Religion
- Affiliation: Islam
- Ecclesiastical or organizational status: Mausoleum

Location
- Location: Outside Imam Sahib, Kunduz Province
- Country: Afghanistan
- Interactive map of Baba Hatim Ziyarat
- Coordinates: 36°39′N 66°30′E﻿ / ﻿36.65°N 66.5°E

Architecture
- Completed: 12th century CE

Specifications
- Dome: One
- Materials: Bricks; mortar

= Baba Hatim Ziyarat =

Islamic mausoleum in Kundus, Afghanistan

The Baba Hatem Ziyarat, also known as the Mausoleum of Baba Hatim, the Baba Hatim Tomb, the Baba Hatom Ziarat, and the Tomb of Salar Khalil (Salar Kalil, Salar Chalil Sayyid), is an Islamic mausoleum or ziyarat, located outside Imam Sahib, in the Kunduz Province of Afghanistan, a town bordering Tajikistan. The mausoleum complex was completed during the 11th and 12th centuries.

== Restoration ==

The mausoleum was restored between 1978 and 1979 by the Délégation Archéologique Française en Afghanistan and l'Institut Afghan d'Archéologie. Prior to the restorations, the tomb was structurally unstable, with layers of bricks missing from the exterior's upper walls. Excavating the walls to reveal their original height, the restoration team replaced the missing bricks, restoring the exterior's original cubical shape and the four octagonal colonettes embedded at its corners. The dome was reassembled with new mortar, and refinished on the exterior with plaster and pairs of bricks protruding in four concentric rings. The dome's circular and octagonal drums were also reconstructed, and a metal finial placed atop it.

== Architecture ==
The Ziyārat of Bābā Ḥātem is a square-shaped mausoleum topped with a dome, constructed from baked brick and dating back to the late 11th or early 12th century CE. Its architectural layout features a central domed chamber flanked by four projecting niches, forming a symmetrical, cubic structure that reflects the stylistic norms of early Islamic funerary architecture in Central Asia.

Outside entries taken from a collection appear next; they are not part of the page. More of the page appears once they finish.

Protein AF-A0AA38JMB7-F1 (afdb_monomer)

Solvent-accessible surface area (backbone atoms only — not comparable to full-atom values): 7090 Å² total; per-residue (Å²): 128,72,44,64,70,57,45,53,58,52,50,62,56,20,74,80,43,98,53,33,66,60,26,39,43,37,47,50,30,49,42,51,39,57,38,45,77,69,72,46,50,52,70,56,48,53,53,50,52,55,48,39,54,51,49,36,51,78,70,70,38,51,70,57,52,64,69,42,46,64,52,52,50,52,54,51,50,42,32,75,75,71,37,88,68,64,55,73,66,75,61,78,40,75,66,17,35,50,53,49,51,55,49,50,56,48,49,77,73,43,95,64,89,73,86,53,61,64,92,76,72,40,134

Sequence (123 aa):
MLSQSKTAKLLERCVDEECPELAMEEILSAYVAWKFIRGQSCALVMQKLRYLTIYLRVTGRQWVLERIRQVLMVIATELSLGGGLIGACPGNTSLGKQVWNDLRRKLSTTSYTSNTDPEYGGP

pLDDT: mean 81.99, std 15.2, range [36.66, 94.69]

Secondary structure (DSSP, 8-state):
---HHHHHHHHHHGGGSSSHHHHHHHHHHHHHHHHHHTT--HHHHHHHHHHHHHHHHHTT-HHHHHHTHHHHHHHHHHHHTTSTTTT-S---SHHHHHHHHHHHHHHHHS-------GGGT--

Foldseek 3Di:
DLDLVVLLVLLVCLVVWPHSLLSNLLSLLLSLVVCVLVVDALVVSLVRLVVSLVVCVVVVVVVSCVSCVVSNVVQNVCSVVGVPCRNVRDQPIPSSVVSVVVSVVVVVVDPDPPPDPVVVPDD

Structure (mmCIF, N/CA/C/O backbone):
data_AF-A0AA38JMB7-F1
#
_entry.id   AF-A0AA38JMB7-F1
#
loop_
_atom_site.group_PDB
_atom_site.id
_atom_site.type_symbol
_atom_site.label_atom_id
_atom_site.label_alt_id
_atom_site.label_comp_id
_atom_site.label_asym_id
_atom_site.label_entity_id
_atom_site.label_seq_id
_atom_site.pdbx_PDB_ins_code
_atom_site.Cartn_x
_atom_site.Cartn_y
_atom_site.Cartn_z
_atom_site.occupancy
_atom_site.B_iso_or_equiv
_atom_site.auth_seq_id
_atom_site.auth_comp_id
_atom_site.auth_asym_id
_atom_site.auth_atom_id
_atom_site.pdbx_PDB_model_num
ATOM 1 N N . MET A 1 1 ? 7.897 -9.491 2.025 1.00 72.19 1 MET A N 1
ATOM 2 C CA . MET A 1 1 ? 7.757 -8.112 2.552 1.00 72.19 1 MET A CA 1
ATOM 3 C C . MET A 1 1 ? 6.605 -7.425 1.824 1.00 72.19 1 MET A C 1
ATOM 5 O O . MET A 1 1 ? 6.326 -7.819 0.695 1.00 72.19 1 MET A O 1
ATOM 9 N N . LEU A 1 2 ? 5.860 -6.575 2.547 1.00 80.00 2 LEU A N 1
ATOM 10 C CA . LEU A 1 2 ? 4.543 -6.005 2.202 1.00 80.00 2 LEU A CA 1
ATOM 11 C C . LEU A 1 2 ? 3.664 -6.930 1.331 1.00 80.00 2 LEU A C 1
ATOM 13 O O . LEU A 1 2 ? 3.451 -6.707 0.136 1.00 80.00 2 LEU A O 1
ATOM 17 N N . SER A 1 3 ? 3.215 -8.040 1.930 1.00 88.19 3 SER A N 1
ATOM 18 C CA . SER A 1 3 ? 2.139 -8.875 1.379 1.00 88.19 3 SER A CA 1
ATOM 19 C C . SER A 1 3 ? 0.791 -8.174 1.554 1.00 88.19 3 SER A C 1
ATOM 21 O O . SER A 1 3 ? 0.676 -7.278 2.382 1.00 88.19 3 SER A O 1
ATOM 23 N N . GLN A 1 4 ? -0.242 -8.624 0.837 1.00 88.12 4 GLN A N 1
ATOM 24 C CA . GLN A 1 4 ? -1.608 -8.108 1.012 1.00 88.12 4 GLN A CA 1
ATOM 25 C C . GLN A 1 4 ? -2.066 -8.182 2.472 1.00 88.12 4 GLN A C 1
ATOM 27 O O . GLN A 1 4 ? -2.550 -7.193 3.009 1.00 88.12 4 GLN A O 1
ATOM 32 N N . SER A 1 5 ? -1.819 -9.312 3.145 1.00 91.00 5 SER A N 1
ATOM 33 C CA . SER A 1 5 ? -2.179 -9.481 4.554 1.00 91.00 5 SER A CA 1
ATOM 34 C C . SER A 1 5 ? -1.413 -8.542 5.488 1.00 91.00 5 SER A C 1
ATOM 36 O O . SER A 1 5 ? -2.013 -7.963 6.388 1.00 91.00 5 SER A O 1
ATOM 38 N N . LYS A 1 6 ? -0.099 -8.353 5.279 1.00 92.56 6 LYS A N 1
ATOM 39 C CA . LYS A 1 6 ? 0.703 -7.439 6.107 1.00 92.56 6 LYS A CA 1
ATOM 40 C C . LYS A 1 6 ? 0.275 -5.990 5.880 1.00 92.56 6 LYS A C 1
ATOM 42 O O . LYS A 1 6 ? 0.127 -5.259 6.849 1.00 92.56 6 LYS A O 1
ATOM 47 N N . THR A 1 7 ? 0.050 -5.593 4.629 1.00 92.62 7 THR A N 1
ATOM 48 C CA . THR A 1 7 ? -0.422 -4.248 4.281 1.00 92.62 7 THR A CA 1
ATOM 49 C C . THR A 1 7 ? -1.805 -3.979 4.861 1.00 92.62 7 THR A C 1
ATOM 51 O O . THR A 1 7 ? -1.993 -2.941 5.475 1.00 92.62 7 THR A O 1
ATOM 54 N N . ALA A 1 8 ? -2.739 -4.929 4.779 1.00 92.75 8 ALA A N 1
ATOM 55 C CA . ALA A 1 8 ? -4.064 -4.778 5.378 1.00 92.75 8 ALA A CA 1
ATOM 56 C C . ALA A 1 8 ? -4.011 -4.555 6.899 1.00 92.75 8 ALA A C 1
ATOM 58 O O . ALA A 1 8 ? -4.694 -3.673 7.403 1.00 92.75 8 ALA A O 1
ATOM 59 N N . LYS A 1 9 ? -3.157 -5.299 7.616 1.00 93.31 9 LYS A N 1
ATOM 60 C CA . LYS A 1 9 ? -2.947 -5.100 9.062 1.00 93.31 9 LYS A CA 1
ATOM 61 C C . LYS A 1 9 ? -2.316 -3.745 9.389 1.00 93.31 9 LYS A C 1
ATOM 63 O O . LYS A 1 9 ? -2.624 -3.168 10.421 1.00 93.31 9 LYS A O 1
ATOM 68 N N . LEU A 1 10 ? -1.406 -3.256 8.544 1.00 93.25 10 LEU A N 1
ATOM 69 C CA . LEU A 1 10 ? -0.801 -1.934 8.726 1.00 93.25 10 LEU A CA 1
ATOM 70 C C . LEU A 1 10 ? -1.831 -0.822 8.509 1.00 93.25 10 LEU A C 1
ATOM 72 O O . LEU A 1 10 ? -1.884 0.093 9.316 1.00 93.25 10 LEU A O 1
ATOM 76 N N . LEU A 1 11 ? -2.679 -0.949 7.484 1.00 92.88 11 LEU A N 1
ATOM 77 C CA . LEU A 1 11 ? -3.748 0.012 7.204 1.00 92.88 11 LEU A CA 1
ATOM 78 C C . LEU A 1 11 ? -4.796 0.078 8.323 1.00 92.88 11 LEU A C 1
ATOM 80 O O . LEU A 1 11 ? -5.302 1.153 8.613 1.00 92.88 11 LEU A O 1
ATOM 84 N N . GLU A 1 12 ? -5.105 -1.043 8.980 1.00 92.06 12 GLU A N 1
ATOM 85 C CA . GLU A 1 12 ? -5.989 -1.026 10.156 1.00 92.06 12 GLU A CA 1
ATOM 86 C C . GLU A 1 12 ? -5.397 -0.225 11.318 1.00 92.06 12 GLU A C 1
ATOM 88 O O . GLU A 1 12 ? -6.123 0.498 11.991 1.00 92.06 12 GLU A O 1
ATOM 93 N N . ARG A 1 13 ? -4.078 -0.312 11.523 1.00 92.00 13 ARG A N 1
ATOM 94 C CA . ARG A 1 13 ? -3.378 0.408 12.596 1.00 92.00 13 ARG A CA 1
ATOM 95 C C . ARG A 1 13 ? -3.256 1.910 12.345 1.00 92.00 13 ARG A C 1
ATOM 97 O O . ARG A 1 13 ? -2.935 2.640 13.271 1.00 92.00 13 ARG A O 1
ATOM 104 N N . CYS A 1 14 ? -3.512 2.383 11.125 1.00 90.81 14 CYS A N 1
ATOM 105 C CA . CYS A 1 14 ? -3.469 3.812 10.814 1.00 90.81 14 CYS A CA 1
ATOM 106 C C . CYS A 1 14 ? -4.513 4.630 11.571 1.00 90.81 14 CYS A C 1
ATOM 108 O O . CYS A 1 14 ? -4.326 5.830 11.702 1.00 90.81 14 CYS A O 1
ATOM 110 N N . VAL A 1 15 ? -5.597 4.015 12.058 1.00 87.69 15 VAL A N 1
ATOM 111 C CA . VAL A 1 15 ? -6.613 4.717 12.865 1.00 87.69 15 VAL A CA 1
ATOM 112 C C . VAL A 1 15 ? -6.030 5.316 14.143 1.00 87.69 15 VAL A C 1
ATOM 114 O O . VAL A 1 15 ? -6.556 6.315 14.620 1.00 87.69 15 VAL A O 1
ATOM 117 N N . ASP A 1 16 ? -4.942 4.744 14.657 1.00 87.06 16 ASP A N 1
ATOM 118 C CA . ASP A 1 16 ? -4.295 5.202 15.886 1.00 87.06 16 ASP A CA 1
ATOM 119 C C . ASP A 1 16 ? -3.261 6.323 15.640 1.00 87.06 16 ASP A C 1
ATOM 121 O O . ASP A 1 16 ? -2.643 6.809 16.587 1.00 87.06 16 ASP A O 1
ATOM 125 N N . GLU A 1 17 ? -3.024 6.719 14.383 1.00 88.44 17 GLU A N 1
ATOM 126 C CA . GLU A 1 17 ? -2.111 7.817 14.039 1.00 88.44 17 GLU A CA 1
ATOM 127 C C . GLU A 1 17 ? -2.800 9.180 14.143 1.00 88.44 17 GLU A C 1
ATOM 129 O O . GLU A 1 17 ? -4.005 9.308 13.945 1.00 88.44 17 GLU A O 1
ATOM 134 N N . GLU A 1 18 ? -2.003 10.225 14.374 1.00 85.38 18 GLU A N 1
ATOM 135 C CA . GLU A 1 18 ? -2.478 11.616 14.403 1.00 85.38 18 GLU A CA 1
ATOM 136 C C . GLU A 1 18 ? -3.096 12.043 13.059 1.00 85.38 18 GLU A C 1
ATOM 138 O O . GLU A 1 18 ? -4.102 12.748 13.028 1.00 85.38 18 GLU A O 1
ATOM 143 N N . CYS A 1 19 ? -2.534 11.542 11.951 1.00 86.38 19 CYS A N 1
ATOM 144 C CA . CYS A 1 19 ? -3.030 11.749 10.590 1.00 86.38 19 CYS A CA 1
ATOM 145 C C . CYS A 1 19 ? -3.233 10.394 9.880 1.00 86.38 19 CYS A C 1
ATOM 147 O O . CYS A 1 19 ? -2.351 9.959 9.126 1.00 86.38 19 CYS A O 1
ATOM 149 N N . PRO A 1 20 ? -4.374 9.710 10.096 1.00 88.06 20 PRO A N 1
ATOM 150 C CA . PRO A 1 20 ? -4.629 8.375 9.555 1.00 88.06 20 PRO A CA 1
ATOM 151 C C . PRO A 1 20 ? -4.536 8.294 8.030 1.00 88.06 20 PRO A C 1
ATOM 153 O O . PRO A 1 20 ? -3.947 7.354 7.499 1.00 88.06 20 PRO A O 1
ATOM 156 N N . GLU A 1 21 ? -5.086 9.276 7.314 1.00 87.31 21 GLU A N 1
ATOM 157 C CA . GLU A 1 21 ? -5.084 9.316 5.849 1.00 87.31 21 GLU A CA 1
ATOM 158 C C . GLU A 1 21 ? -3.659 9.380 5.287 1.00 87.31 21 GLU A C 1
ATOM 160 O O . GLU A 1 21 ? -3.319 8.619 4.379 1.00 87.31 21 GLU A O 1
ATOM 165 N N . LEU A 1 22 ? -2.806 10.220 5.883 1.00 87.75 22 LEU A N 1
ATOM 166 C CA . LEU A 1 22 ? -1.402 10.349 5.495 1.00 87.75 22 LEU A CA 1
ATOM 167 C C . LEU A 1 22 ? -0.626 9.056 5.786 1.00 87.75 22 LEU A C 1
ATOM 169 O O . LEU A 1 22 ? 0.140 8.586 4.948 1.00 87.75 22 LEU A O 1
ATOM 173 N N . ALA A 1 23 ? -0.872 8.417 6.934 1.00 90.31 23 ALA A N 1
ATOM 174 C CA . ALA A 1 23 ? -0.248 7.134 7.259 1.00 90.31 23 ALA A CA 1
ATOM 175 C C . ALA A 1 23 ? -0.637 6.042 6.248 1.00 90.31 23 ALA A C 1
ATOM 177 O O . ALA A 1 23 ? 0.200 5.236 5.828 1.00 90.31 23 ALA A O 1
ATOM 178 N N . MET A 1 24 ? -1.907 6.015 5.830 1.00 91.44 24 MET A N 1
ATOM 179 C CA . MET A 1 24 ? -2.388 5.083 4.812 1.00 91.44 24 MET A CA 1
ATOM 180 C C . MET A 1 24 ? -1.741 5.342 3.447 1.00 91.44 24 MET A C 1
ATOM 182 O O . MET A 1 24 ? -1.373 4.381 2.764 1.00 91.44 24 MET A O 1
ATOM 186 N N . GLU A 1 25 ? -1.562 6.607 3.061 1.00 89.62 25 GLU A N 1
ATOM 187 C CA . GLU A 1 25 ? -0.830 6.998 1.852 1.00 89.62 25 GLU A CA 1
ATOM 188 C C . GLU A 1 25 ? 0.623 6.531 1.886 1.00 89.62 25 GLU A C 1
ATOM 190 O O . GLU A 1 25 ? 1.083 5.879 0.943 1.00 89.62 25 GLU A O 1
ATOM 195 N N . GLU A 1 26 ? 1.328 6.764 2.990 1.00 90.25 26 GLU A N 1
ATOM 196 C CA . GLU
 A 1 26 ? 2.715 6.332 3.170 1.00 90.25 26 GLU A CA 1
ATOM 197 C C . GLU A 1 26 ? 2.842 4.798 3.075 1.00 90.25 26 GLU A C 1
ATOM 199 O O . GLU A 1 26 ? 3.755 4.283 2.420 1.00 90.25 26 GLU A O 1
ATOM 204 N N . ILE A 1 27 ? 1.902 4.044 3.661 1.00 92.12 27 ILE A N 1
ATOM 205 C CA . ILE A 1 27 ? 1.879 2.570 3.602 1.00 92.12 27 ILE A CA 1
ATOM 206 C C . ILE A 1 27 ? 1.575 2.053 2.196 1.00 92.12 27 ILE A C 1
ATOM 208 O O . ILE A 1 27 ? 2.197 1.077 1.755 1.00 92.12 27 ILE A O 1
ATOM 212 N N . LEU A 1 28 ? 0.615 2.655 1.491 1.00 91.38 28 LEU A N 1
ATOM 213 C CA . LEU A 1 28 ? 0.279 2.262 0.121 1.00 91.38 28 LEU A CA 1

The structure’s walls are composed of meticulously arranged fired bricks, serving both as the building’s framework and its decorative surface. According to Archnet, the exterior showcases patterned brickwork that creates geometric designs and subtle reliefs—hallmarks of Seljuk-era aesthetics in the region. This understated ornamentation, combined with the building’s compact proportions, exemplifies the clarity and simplicity typical of early Seljuk funerary architecture.

The mausoleum's interior features a central tomb chamber with a small, unmarked cenotaph with its head facing the entrance. The trilobed squinches at the corners of the dome serve as the transition from the square base to the dome. Stucco was used to decorate the interior walls and squinches. The niches, squinches, and dome drum are decorated with geometric patterns, carved floral motifs (some stylized to resemble ibex heads when viewed in profile), and bands with Kufic inscriptions. Parts of the decoration have been preserved and restored during renovations, despite the fact that most of it was damaged over time.

The Institut Afghan d'Arréologie and the Délégation Archéologique Française en Afghanistan meticulously restored the monument in 1978 and 1979. The dome drum and finial were rebuilt, and missing brick layers on the exterior were replaced to return the tomb to its original cubic shape. The original footprint and architectural features, such as the octagonal colonettes and distinctive brick and stucco ornamentation, were intended to be preserved.